John Reavley had called him on Saturday evening, not here at his flat, but at his office in the Intelligence Services. He had been working late, on the Irish problems, as usual. The Liberal government had been trying to pass a Home Rule bill to give Ireland autonomy since the middle of the previous century, and time after time the Protestants of Ulster had blocked it, refusing absolutely to be forcibly separated from Britain and placed in Catholic Ireland. They believed that both their religious freedom and their economic survival depended upon remaining free from such a forced integration, and ultimately subjection.

Government after government had fallen on the issue, and now Arquill’s personal Liberal Party required the support of the Irish Parliamentary Party in order to retain power.

Shearing, Matthew’s superior, shared the view of many others that there was a great deal of political maneuvering in London behind the mutiny of British troops stationed in the Curragh. When the men of Ulster, solidly backed by their women, had threatened armed rebellion against the Home Rule bill, the British troops had refused to take up arms against them. General Gough had resigned, with all his officers, whereupon Sir John French, chief of the General Staff in London, had resigned also, immediately followed by Sir John Seely, secretary for war in the Cabinet.

Little wonder Shearing and his men worked late. The situation threatened to become a crisis as grave as any in the last three hundred years.

Matthew had been in his office when the call came from John Reavley telling him of the document and that he was going to drive to London with it the following day, expecting to arrive between half past one and two o’clock. He would bring Alys with him, ostensibly for an afternoon in the city, but in order to make his trip unremarkable.

How had anyone else known that he even had the document, let alone that he was taking it to Matthew, and the time of his journey? If he came by car, the route was obvious. There was only one main road from St. Giles to London.

Matthew cast his mind back to that evening, the offices almost silent, hardly anyone there, just half a dozen men, perhaps a couple of clerks. He remembered standing at his desk with the telephone in his hand, the disbelief at what his father had said. Matthew had repeated what his father had said, to make certain he had heard correctly.

The cold ran through him. Was that it? In the quiet office someone had overheard him? That had been enough. Who? He tried to recall who else had been there, but one late night blended into another. He had heard footsteps, voices deliberately kept low so as not to disturb others. He might not have recognized them then; he certainly could not now.
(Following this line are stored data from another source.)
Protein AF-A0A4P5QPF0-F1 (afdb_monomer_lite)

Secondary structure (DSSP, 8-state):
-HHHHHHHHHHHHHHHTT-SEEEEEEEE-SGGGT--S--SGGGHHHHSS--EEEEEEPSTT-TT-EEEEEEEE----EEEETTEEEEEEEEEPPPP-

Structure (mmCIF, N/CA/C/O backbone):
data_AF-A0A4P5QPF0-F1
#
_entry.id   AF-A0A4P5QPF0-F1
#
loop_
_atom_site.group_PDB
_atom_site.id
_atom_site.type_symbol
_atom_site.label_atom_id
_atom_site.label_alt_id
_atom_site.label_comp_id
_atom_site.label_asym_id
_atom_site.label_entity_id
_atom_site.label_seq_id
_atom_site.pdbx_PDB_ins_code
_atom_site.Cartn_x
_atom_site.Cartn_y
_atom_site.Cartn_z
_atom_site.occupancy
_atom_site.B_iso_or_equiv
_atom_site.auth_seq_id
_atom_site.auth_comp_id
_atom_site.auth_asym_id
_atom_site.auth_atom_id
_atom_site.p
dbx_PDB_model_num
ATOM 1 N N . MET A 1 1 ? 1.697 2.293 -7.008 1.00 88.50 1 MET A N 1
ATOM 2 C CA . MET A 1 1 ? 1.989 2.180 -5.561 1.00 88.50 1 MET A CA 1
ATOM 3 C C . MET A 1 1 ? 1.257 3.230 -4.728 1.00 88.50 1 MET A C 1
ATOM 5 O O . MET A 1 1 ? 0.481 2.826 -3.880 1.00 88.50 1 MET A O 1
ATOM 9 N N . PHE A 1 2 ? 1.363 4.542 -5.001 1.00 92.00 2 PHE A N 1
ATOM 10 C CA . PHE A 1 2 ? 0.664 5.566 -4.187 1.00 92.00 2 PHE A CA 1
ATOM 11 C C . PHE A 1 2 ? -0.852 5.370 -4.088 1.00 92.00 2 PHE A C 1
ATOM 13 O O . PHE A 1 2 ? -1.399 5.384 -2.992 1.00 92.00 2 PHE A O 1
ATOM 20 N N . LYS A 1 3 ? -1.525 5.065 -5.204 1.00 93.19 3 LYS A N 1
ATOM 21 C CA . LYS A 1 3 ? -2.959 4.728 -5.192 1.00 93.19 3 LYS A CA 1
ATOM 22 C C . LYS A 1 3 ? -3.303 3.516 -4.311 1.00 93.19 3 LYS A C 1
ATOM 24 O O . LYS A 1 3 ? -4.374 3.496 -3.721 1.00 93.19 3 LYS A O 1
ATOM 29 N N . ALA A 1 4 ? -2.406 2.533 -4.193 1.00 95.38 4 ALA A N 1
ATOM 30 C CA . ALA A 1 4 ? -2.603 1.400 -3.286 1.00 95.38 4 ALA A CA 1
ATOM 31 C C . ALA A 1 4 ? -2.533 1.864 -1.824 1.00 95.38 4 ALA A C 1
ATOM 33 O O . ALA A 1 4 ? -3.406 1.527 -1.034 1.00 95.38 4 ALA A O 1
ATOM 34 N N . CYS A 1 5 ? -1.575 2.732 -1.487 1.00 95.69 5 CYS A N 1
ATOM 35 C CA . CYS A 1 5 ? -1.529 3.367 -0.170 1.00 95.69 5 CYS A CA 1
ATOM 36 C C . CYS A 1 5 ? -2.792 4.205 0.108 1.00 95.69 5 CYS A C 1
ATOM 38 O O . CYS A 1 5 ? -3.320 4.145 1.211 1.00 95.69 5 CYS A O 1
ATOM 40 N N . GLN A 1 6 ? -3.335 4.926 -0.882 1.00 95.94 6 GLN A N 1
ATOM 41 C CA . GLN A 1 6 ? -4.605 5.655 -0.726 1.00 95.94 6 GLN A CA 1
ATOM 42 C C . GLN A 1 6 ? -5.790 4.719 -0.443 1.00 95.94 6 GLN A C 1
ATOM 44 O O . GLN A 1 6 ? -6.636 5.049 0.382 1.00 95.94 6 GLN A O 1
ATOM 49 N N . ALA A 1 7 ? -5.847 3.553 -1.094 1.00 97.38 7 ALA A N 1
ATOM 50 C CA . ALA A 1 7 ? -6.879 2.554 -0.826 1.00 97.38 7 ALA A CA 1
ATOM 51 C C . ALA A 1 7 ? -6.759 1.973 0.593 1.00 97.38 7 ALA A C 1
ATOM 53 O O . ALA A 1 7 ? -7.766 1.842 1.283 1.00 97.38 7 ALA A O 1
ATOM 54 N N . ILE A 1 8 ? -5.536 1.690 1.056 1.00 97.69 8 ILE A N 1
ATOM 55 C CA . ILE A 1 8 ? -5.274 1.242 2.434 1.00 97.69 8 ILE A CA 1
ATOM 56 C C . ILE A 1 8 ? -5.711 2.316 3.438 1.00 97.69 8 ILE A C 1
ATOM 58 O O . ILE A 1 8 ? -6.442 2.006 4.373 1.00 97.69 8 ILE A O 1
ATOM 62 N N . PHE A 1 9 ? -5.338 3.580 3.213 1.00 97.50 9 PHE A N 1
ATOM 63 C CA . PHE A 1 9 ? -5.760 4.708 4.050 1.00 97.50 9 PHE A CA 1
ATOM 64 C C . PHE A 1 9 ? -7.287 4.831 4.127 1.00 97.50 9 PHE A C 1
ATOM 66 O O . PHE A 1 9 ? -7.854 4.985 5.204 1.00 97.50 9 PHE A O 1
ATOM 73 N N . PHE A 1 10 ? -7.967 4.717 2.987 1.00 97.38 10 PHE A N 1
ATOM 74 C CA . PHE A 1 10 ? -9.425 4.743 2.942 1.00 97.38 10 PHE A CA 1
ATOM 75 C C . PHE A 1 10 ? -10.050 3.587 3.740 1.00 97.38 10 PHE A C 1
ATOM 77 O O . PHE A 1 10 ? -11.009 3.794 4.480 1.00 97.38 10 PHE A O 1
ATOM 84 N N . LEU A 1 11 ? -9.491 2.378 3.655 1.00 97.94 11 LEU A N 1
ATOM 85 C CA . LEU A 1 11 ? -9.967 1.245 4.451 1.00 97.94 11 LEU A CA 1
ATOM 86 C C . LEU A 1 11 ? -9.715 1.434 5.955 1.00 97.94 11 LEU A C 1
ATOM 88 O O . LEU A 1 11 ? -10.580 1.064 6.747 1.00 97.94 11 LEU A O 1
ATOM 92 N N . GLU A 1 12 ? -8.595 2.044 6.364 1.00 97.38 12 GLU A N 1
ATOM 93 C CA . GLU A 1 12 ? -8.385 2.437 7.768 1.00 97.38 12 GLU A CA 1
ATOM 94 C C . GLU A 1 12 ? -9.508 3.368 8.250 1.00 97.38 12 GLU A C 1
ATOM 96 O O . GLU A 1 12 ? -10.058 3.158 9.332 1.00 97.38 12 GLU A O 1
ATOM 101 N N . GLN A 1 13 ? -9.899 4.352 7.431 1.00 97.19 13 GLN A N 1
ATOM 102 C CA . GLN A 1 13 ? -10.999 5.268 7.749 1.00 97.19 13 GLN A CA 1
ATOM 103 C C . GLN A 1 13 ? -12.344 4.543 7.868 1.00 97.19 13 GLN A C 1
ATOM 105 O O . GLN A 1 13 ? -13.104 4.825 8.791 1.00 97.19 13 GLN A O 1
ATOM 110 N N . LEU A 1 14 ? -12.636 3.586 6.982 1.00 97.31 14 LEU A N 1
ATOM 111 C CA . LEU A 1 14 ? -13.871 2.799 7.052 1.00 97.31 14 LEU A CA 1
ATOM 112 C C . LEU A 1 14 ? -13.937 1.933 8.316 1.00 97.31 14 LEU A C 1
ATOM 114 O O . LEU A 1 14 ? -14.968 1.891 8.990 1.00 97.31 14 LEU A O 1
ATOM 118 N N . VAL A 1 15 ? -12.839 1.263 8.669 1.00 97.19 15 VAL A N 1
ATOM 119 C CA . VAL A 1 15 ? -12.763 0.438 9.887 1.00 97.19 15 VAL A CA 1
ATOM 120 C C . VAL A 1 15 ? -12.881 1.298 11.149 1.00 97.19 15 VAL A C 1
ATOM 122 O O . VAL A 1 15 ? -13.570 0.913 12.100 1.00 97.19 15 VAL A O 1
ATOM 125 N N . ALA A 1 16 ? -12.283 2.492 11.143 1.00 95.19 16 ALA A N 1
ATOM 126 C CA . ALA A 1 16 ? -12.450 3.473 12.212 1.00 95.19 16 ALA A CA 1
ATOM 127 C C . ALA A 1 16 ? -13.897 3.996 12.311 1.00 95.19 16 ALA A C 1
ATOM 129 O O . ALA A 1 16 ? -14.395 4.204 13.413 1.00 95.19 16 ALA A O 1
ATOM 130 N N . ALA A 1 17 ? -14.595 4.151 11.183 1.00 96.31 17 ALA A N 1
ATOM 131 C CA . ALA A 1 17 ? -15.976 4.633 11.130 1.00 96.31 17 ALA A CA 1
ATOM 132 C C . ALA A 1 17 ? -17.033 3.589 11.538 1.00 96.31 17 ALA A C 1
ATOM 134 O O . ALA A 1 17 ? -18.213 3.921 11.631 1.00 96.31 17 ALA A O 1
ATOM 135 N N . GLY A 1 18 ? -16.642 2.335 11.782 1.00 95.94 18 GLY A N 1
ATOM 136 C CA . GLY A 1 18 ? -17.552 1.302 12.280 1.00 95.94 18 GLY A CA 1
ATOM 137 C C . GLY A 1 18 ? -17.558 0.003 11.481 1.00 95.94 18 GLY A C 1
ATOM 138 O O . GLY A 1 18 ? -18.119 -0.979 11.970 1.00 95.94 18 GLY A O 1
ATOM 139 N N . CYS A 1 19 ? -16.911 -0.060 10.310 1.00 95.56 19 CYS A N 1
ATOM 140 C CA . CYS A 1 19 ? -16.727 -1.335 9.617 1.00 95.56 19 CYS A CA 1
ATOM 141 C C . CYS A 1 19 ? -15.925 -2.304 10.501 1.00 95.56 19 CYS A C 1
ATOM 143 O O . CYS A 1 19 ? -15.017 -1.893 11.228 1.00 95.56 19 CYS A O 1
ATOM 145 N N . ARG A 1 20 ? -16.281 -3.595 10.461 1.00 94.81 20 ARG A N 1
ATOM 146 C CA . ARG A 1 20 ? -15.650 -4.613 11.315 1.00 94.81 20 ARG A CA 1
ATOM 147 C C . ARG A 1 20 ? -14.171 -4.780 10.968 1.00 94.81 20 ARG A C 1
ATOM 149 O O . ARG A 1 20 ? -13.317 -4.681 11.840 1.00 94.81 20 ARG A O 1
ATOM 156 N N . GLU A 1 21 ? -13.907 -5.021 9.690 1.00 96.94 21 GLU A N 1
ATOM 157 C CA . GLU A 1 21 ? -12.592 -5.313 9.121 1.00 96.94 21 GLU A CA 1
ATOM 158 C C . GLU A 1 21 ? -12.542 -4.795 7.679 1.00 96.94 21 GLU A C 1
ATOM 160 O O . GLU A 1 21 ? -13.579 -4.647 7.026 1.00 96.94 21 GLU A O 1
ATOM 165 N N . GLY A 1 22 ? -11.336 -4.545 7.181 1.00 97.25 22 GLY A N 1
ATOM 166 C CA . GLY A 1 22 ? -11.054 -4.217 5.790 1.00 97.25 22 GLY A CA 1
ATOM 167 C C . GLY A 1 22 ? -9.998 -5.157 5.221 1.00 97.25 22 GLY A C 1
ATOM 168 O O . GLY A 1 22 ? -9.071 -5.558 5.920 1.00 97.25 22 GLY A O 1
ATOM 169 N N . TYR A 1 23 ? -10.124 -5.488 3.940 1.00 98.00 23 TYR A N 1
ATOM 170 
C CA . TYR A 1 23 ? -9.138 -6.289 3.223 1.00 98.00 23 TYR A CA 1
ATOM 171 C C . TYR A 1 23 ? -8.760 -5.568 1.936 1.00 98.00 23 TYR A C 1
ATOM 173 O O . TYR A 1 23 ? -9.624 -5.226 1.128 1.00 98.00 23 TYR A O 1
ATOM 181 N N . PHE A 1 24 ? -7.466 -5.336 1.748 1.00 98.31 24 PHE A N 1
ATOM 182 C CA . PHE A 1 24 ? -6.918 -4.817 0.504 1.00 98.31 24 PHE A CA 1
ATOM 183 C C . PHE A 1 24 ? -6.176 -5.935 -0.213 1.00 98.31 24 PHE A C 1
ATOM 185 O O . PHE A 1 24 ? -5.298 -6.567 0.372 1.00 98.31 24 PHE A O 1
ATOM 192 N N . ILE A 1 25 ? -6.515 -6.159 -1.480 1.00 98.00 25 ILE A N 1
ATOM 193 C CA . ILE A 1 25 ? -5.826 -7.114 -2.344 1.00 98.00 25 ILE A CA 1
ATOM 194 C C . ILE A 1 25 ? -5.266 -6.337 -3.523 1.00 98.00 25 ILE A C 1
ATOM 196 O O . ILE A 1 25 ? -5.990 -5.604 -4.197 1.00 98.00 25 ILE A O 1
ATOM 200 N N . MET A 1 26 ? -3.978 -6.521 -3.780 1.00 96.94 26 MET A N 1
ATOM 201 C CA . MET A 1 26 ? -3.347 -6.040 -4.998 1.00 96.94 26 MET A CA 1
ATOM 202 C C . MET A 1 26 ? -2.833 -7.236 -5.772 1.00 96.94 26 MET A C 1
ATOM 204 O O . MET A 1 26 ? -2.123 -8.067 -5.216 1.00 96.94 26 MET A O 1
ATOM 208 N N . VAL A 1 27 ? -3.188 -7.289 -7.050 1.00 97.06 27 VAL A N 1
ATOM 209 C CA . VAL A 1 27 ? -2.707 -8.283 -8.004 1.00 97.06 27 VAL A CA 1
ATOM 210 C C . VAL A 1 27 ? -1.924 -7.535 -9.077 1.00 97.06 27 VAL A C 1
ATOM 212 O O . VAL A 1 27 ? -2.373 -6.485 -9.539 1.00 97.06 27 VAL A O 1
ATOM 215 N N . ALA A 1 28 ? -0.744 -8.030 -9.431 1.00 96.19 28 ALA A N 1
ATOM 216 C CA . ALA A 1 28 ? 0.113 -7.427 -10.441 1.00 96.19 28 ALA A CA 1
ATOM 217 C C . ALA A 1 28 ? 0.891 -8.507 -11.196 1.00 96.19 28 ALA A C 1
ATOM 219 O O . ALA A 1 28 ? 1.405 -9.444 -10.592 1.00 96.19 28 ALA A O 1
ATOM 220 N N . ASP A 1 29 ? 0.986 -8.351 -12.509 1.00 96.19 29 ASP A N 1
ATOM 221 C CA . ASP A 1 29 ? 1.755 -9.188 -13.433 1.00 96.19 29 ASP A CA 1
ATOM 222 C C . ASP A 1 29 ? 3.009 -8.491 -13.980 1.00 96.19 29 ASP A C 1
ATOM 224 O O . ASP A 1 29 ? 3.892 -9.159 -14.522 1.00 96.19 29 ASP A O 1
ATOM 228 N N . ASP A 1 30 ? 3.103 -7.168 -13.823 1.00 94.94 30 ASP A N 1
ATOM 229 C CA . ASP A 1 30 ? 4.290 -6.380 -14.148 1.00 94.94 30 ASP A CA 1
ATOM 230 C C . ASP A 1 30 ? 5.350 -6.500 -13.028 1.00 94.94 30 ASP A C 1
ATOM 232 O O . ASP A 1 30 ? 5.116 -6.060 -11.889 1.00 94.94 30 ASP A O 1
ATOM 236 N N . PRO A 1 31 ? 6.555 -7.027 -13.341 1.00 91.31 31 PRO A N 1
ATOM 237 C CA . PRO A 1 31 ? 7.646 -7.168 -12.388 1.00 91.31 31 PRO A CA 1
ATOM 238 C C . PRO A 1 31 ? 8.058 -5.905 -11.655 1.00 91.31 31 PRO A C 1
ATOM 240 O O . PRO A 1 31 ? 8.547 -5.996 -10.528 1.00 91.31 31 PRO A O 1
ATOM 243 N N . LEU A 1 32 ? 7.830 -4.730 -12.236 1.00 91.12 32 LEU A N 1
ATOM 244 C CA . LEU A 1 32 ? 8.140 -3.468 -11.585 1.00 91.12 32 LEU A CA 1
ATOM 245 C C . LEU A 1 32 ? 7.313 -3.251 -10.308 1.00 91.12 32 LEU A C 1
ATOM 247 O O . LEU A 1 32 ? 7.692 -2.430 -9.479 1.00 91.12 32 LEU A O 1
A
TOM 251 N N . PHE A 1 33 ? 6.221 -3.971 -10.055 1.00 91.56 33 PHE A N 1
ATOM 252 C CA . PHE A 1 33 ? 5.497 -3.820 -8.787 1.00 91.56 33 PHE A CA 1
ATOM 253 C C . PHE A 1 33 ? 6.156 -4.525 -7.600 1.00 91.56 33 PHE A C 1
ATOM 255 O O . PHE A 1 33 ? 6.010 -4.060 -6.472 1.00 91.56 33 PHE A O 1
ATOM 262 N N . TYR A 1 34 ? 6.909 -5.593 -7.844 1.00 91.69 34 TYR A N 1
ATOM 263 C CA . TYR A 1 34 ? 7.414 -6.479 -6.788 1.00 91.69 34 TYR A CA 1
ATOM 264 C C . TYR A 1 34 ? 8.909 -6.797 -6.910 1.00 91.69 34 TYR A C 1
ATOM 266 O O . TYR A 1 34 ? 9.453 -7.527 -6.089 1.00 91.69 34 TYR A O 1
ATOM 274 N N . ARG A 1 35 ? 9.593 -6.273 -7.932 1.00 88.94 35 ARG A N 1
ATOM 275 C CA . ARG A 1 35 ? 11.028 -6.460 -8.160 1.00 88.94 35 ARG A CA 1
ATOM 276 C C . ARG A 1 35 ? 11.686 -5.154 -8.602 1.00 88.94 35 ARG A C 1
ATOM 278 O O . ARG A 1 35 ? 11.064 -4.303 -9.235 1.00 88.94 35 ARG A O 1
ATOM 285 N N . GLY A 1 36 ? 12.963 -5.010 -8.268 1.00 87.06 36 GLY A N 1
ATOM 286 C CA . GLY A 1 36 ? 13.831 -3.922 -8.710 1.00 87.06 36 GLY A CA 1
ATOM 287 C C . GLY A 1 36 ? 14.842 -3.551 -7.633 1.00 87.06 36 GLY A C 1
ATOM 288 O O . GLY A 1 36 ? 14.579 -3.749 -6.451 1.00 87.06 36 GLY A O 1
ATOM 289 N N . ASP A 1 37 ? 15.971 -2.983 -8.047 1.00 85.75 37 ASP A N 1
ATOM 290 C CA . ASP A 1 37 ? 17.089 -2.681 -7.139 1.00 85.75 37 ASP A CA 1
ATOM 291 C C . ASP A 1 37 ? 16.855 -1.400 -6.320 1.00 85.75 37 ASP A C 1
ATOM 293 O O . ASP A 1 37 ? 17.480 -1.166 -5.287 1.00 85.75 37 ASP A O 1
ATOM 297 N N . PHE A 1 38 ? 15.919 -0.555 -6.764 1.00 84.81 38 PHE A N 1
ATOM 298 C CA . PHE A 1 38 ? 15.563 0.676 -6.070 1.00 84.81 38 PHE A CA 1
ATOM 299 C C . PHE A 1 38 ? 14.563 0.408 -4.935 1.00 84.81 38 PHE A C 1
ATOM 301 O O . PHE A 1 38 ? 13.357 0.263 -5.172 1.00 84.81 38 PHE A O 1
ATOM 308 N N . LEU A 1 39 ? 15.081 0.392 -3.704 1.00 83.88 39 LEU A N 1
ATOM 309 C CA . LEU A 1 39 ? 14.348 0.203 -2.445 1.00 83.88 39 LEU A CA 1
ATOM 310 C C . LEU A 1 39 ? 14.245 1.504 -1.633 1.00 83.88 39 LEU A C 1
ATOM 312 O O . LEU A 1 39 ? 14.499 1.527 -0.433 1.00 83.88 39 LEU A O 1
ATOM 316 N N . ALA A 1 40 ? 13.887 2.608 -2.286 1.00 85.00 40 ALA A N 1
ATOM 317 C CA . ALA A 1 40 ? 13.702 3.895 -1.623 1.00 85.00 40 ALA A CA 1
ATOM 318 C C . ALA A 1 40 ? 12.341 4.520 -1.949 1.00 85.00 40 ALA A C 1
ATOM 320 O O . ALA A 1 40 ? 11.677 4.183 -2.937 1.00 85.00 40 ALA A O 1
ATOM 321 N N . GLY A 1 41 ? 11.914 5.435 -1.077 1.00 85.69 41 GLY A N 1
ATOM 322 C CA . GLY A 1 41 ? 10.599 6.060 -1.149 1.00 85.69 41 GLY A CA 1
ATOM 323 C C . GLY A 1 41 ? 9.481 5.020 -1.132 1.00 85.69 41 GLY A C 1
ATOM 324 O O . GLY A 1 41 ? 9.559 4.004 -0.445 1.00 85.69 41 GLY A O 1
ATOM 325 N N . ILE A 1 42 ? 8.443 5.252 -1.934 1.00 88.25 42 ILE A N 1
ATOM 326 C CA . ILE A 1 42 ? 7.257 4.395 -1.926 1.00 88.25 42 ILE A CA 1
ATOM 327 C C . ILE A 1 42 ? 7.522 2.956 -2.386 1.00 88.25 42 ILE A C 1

But he could find out, discreetly. He could at least trace the possibly treasonous behavior among his own colleagues—when even a week ago he would have trusted them all without hesitation.

         

When he arrived in the morning everything was familiar: the cramped spaces, the echoing wooden floor, the black telephones, the dust motes in the air, the worn surfaces, and the harsh desk lamps, unnecessary now in the sunlight through the windows. Clerks bustled back and forth, shirtsleeves grimy from endless papers and ink, collars stiff and often a trifle crooked.

They wished him good morning and offered their condolences, shy and awkward and, for all he could see, intensely sincere. He thanked them and went to his own small room, where books were wedged into too small a case and papers were locked in drawers. The inkwell and blotting papers were just as usual, not quite straight on his desk, two pens lying beside them. The blotting paper was clean. He never left anything that might be decipherable.

He fished for his keys to unlock the top drawer. At first it did not slide in easily, but took a moment of fiddling. He bent to look more closely, and that was when he saw the finest of scratches on the metal around the keyhole. It had not been there when he left. So someone had searched here, too.